As I indicated in my comment, there will be many silly
examples if we interpret your notion of ``$\Phi$ is
preserved by an iteration $P_\delta$'' to mean that
whenever all the proper initial segments of the iteration
$P_\alpha$ for $\alpha<\delta$ have $\Phi$, then $P_\delta$
has $\Phi$. The reason is that if $\delta=\beta+1$ is a
successor ordinal, then this way of stating the property
doesn't place any requirement on the stage $\beta$ forcing.
For example, let $\Phi$ hold of a forcing notion $P$ if and
only if $P$ is equivalent to countably closed forcing. This
is preserved by countable support limit ordinal iterations,
since if every initial segment $P_\alpha$ for
$\alpha<\delta$ is countably closed, then so is the whole
iteration $P_\delta$, provided $\delta$ is a limit. But if
$Q$ is any non-countably forcing notion, consider the
iteration of length $1$, forcing with $Q$ at stage $0$.

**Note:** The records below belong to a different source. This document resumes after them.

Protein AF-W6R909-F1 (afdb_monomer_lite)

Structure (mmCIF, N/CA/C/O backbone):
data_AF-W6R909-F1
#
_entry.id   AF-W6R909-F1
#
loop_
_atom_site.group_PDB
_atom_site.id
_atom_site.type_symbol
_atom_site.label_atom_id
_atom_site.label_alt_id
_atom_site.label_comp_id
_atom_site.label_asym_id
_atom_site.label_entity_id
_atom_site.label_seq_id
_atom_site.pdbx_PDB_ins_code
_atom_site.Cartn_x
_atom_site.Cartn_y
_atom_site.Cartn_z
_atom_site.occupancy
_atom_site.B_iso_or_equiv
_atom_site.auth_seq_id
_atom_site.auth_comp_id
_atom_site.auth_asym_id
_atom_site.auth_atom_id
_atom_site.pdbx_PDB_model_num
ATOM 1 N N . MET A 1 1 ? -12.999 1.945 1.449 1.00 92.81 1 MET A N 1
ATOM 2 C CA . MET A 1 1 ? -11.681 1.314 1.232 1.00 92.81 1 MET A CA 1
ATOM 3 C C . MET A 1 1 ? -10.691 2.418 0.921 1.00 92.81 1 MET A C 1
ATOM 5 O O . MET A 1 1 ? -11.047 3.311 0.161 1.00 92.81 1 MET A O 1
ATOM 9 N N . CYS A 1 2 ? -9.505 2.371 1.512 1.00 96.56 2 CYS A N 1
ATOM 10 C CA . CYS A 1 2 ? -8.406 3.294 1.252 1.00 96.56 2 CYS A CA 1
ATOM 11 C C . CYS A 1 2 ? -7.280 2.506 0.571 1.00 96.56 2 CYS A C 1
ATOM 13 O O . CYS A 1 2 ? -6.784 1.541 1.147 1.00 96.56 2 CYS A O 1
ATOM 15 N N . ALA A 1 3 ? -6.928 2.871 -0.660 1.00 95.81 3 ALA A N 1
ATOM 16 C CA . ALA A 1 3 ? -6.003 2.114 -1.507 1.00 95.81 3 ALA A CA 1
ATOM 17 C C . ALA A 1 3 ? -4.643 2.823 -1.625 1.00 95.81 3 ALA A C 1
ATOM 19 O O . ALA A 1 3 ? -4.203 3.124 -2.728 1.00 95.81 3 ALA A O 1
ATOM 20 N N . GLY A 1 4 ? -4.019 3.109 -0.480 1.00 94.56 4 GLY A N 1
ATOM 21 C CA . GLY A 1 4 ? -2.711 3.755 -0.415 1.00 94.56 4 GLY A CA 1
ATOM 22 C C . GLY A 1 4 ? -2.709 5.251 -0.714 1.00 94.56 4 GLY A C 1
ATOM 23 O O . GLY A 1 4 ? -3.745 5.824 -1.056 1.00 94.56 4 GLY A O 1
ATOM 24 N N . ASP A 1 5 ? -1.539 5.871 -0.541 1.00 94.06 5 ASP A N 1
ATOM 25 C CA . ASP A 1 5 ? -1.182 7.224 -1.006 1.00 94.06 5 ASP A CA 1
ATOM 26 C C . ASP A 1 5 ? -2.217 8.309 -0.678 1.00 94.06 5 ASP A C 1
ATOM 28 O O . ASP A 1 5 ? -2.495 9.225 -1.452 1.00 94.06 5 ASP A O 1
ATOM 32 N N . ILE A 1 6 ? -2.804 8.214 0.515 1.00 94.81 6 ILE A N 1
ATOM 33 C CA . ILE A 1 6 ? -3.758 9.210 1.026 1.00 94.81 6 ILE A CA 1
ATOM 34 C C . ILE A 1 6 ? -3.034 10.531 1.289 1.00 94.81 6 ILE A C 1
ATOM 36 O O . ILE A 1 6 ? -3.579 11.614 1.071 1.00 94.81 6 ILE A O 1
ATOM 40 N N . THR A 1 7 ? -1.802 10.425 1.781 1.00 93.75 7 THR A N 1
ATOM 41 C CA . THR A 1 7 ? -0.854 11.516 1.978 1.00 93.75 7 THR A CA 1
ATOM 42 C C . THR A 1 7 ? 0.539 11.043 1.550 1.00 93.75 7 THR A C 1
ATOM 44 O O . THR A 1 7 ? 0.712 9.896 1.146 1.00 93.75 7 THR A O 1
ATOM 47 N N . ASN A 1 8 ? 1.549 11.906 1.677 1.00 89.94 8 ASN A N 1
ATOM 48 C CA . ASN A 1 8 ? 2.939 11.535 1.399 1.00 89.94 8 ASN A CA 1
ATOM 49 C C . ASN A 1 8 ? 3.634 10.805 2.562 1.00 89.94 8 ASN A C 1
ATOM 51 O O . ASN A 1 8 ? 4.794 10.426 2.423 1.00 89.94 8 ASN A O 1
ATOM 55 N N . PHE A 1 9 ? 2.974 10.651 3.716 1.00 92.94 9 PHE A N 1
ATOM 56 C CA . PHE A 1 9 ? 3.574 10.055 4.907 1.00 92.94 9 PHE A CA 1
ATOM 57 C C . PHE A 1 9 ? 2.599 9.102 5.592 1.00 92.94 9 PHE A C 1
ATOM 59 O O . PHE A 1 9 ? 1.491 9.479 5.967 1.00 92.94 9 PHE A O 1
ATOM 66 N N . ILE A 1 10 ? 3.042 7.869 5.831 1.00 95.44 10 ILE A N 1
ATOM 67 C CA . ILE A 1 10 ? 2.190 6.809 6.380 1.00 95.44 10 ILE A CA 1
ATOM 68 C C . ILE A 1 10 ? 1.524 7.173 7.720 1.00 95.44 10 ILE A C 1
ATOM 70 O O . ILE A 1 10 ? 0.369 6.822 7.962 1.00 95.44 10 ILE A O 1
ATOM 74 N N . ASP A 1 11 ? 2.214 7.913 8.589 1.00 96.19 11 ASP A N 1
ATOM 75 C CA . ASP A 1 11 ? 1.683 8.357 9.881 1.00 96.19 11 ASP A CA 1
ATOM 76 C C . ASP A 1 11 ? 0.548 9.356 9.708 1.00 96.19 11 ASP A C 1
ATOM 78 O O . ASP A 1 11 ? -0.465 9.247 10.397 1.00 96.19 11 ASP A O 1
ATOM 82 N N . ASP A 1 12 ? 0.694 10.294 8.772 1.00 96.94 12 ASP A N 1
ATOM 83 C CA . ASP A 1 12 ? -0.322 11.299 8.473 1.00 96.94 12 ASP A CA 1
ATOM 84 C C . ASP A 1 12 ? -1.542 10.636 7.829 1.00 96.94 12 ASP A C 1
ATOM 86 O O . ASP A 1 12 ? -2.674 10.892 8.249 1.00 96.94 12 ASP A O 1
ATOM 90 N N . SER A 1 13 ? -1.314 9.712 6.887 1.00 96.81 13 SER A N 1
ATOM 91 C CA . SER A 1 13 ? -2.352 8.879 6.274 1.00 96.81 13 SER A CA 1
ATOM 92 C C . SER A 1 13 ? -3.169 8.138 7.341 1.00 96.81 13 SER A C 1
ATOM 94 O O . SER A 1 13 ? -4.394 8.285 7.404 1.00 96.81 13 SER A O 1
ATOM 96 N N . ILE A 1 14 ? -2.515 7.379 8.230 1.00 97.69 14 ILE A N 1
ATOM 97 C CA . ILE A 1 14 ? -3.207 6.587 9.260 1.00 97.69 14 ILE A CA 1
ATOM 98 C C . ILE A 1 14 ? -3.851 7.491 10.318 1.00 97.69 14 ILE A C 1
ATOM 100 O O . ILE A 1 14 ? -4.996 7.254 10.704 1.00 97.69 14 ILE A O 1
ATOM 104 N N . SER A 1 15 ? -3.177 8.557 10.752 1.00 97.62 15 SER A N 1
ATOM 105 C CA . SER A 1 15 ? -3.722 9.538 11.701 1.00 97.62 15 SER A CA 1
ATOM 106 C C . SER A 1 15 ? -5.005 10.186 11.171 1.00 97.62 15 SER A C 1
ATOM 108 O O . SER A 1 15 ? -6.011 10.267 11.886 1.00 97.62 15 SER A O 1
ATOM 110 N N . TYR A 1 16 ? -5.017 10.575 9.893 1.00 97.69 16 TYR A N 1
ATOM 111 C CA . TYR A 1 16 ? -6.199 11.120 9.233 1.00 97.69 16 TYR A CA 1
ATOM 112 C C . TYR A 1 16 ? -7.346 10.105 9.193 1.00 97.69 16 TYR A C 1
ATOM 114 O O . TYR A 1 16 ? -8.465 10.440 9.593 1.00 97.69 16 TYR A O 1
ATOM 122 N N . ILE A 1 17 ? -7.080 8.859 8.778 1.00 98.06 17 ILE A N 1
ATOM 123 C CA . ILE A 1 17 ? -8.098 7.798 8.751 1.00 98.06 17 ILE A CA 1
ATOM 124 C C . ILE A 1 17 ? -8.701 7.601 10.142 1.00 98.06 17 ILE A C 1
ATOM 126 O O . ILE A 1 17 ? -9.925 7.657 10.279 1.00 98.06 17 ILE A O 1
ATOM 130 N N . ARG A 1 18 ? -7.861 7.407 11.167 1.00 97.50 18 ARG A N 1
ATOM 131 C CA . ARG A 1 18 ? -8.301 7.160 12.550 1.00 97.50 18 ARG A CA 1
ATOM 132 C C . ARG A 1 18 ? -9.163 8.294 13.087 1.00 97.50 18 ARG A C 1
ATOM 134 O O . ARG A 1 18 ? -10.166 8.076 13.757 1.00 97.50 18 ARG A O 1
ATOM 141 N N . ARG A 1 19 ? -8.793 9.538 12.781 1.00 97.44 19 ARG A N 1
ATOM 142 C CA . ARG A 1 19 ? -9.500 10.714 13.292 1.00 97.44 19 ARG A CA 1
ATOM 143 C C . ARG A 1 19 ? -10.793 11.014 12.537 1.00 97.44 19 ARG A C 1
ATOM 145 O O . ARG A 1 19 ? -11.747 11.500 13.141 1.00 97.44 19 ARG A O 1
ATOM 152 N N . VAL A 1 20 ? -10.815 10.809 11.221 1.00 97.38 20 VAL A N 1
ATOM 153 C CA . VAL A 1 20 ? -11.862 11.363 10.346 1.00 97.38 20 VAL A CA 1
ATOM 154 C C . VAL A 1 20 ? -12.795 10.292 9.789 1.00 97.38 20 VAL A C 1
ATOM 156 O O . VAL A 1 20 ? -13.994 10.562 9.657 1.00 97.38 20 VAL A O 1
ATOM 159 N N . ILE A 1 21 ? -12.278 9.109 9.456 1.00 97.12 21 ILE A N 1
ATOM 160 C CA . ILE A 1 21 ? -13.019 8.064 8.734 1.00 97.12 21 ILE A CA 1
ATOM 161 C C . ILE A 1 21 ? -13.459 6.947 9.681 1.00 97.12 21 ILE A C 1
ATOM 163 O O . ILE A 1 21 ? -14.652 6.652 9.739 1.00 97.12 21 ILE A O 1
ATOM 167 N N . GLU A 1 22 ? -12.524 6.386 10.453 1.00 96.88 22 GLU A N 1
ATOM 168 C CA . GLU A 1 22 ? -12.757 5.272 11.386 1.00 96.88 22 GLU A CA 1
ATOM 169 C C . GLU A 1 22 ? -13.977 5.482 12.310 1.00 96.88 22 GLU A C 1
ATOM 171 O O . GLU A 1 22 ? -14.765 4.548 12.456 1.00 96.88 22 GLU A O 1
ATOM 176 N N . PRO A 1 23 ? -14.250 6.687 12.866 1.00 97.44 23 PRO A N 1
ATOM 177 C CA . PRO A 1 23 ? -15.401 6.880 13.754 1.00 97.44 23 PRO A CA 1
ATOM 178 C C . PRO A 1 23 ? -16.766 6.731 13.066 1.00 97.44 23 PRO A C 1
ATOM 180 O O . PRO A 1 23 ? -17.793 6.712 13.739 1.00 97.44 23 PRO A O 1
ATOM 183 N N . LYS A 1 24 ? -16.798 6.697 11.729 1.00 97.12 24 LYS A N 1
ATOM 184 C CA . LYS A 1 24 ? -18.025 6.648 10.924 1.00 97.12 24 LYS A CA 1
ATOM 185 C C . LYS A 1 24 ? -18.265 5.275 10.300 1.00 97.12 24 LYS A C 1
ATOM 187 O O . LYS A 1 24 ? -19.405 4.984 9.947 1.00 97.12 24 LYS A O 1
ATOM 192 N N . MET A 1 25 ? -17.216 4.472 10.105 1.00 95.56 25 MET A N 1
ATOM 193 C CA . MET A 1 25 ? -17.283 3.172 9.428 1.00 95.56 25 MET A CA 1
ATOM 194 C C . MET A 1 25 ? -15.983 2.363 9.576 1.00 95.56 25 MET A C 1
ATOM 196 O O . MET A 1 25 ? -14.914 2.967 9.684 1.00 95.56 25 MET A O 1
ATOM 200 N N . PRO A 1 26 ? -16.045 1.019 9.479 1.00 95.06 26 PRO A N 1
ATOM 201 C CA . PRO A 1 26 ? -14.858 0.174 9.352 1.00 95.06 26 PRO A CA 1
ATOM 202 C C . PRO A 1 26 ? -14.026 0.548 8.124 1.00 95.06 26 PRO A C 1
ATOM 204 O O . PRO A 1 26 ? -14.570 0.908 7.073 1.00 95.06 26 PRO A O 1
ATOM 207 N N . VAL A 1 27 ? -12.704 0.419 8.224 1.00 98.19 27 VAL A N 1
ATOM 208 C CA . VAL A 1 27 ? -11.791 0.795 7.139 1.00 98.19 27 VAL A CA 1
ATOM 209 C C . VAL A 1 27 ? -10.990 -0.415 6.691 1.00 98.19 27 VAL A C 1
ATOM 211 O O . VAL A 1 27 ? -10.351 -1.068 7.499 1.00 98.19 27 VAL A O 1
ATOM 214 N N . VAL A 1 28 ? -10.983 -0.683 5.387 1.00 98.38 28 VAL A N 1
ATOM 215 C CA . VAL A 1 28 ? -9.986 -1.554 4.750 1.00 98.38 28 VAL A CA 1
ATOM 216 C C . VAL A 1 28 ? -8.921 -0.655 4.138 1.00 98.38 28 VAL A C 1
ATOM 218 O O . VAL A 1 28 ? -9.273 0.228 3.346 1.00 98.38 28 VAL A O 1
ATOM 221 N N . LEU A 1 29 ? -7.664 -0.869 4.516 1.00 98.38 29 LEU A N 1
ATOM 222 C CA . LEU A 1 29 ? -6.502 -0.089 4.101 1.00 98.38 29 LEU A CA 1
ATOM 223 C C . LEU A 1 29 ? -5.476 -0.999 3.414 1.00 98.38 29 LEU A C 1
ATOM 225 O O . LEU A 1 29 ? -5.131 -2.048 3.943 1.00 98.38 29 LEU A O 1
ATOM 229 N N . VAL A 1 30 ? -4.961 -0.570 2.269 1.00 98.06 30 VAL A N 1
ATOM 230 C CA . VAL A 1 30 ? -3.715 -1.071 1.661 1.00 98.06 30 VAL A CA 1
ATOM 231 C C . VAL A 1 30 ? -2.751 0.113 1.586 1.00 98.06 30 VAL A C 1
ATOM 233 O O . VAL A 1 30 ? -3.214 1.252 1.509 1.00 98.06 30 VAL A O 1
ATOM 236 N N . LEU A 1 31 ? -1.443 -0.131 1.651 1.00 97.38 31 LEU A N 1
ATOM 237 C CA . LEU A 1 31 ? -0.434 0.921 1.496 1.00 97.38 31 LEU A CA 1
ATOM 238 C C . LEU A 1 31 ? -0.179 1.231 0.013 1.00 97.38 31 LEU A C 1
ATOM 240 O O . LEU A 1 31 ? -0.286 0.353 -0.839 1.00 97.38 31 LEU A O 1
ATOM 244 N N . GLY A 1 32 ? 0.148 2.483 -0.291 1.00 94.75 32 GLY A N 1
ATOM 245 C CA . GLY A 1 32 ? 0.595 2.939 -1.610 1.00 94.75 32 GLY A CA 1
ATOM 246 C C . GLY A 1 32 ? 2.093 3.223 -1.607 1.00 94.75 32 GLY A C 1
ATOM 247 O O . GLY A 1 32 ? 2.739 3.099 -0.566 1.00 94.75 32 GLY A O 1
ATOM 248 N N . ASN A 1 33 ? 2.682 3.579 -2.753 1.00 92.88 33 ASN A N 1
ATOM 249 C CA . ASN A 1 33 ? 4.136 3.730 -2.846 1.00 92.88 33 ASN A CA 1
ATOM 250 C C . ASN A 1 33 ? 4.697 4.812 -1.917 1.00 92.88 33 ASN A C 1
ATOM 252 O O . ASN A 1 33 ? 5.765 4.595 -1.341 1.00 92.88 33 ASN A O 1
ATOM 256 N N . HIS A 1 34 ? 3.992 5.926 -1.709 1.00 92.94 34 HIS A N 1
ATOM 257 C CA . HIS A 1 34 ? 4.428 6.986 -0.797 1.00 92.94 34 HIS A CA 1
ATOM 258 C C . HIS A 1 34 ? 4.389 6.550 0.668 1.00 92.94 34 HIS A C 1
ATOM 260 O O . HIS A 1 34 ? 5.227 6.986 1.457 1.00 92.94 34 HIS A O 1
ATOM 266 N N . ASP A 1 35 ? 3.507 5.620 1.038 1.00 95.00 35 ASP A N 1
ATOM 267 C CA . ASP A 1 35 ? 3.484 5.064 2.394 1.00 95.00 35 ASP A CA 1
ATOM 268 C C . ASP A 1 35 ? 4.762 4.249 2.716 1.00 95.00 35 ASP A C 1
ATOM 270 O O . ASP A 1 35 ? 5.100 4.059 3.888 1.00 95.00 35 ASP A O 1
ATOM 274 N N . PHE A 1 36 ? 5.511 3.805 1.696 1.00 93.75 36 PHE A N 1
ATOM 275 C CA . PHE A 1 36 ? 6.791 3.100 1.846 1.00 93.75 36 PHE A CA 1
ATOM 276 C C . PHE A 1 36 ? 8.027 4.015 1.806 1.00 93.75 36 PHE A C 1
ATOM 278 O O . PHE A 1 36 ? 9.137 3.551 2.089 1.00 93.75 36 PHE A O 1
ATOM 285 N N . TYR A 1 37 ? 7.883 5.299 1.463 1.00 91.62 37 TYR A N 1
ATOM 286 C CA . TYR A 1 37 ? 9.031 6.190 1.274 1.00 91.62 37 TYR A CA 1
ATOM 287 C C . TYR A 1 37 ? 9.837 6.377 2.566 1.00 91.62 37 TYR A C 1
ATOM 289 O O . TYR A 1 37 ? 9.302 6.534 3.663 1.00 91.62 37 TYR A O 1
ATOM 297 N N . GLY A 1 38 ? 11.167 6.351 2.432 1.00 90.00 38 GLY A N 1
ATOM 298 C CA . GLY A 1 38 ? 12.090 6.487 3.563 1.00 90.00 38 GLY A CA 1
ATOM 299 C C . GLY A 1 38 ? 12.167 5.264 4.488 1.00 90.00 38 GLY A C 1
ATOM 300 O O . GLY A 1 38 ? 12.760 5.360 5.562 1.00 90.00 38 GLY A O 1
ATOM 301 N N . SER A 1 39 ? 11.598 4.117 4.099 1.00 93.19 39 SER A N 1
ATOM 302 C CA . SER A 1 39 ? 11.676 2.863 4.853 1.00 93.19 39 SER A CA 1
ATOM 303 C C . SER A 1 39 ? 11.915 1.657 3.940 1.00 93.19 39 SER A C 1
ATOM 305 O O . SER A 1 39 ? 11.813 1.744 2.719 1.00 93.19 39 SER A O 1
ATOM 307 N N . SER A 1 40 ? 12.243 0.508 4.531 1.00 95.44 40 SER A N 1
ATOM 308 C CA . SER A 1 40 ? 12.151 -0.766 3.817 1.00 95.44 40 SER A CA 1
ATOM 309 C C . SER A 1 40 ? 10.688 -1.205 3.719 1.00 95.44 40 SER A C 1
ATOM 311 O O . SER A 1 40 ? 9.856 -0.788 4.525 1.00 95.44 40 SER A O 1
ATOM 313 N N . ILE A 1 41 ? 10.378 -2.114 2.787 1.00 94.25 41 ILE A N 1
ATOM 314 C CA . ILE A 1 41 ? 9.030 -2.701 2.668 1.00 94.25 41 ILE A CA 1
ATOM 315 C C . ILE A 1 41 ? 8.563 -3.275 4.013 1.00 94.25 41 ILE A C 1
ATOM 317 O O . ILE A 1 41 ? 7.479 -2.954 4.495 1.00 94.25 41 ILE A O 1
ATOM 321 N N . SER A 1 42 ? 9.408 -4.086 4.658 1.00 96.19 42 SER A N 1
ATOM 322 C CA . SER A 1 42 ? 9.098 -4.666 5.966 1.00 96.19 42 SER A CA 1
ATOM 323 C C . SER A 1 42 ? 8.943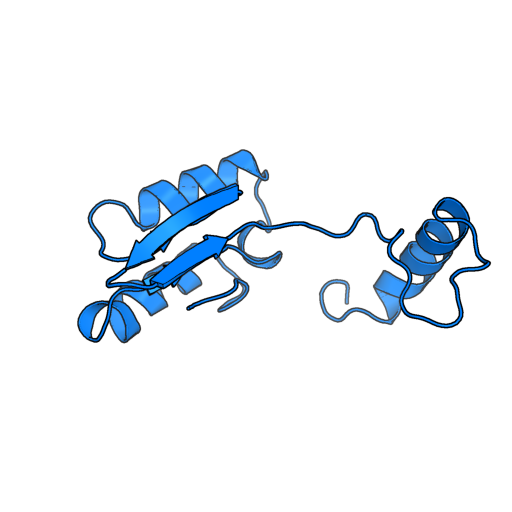 -3.604 7.055 1.00 96.19 42 SER A C 1
ATOM 325 O O . SER A 1 42 ? 8.015 -3.697 7.855 1.00 96.19 42 SER A O 1
ATOM 327 N N . GLY A 1 43 ? 9.804 -2.583 7.065 1.00 97.75 43 GLY A N 1
ATOM 328 C CA . GLY A 1 43 ? 9.788 -1.514 8.061 1.00 97.75 43 GLY A CA 1
ATOM 329 C C . GLY A 1 43 ? 8.530 -0.651 7.985 1.00 97.75 43 GLY A C 1
ATOM 330 O O . GLY A 1 43 ? 7.915 -0.373 9.017 1.00 97.75 43 GLY A O 1
ATOM 331 N N . ALA A 1 44 ? 8.102 -0.281 6.775 1.00 96.75 44 ALA A N 1
ATOM 332 C CA . ALA A 1 44 ? 6.862 0.458 6.554 1.00 96.75 44 ALA A CA 1
ATOM 333 C C . ALA A 1 44 ? 5.641 -0.354 7.003 1.00 96.75 44 ALA A C 1
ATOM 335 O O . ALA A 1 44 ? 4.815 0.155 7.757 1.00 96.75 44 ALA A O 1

Since $P_0$ is trivial, it is countably closed, but the
whole iteration $P_1$ is not, so it violates your property
in the ignoring-the-last-stage manner that you have stated
Another silly example: let $\Phi$ hold of proper forcing.
This is preserved by countable support limits, by Shelah's
theorem, but it is not preserved by finite iterations in
the ignoring-the-last-stage sense that you describe.
So I think you don't really want to ignore the last stage
like that. Perhaps you are interested in something like
this: a property $\Phi$ of forcing notions (respecting the
equivalence of forcing) is preserved by an iteration of
length $\delta$, if whenever each stage $Q_\beta$ of an
iteration is forced over $P_\beta$ to have the property,
then $P_\delta$ also has the property. For example, proper
forcing is preserved by countable support iterations. The
countable chain condition is preserved by finite support
iterations. Countably closed forcing is preserved by
countable support iterations.
Now, you want to ask whether there is a property that is
preserved by all limit iterations, but not by some finite
If trivial forcing has property $\Phi$, which is the
typical situation (e.g. trivial forcing is c.c.c., proper,
closed, cardinal-preserving, GCH-preserving, etc. etc.),
then the answer is no, again for a silly reason. Suppose
that $P_n$ is a finite iteration that witnesses that $\Phi$
is not preserved, so that each stage $Q_m$ of $P_n$ has
$\Phi$, but the iteration $P_n$ itself does not. Now let
$P_\omega$ simply continue the forcing with trivial forcing
out to stage $\omega$, and use countable support. Thus,
every stage of $P_\omega$ has property $\Phi$, but the
iteration altogether is forcing equivalent to $P_n$, which
does not have property $\Phi$.
You can tweak this example to make an iteration $R_\omega$
of length $\omega$, which is nontrivial at every stage in
the weak sense that no $R_m$ forces with $1$ that $Q_m$ is
trivial, but such that anyway $R_\omega$ is forcing
equivalent to the original $P_n$. For example, let the
first stage of forcing generically choose a natural number
$k$, which is interpreted as the place where the actual
iteration $P_n$ will begin. Every stage $m$ has a nonzero
Boolean possibility of being in the nontrivial part of the
iteration, and so no stage of this forcing is forced by $1$
to be trivial.
Perhaps a more interesting question would be to inquire:
Question. Is there a first order property that holds
in all the forcing extensions by limit length countable
support iterations, but not in all forcing extensions by
finite length forcing iterations?
That is, we inquire not about properties of the forcing,
but rather about properties of the universe to which the
forcing leads. In this case, to avoid the silly kind of
example above, let us insist that every stage of the
iteration forces that the next stage of forcing is
nontrivial below every condition.
In this case, the answer is Yes. One easy example is to let
$\Phi$ be the assertion: ``the universe is not a forcing
extension of $L$ by adding one Sacks real.'' If I have an
iteration $P_\delta$ of any limit length $\delta$,
nontrivial at every stage, then it cannot be that
$P_\delta$ is equivalent to adding a Sacks real, since that
forcing admits no intermediate models, such as the forcing
extensions arising during the iteration. But the iteration
over $L$ of length $1$, adding a Sacks real at that stage,
fails property $\Phi$.
More generally, however, for any class $\Gamma$ of forcing
notions, the statement $\Psi\ =$ ``the universe is
obtained by forcing over $L$ with forcing of a certain type
$\Gamma$'' is first order expressible. So if you have any
class $\Gamma$, such as the class of forcing that is
equivalent to countable support limit length iterations,
the statement $\Psi$ will be true exactly in the forcing
extensions of $L$ you are inquiring about, and only those.
This idea generalizes to forcing over $V$, if you allow
parameters, although this is a bit more subtle.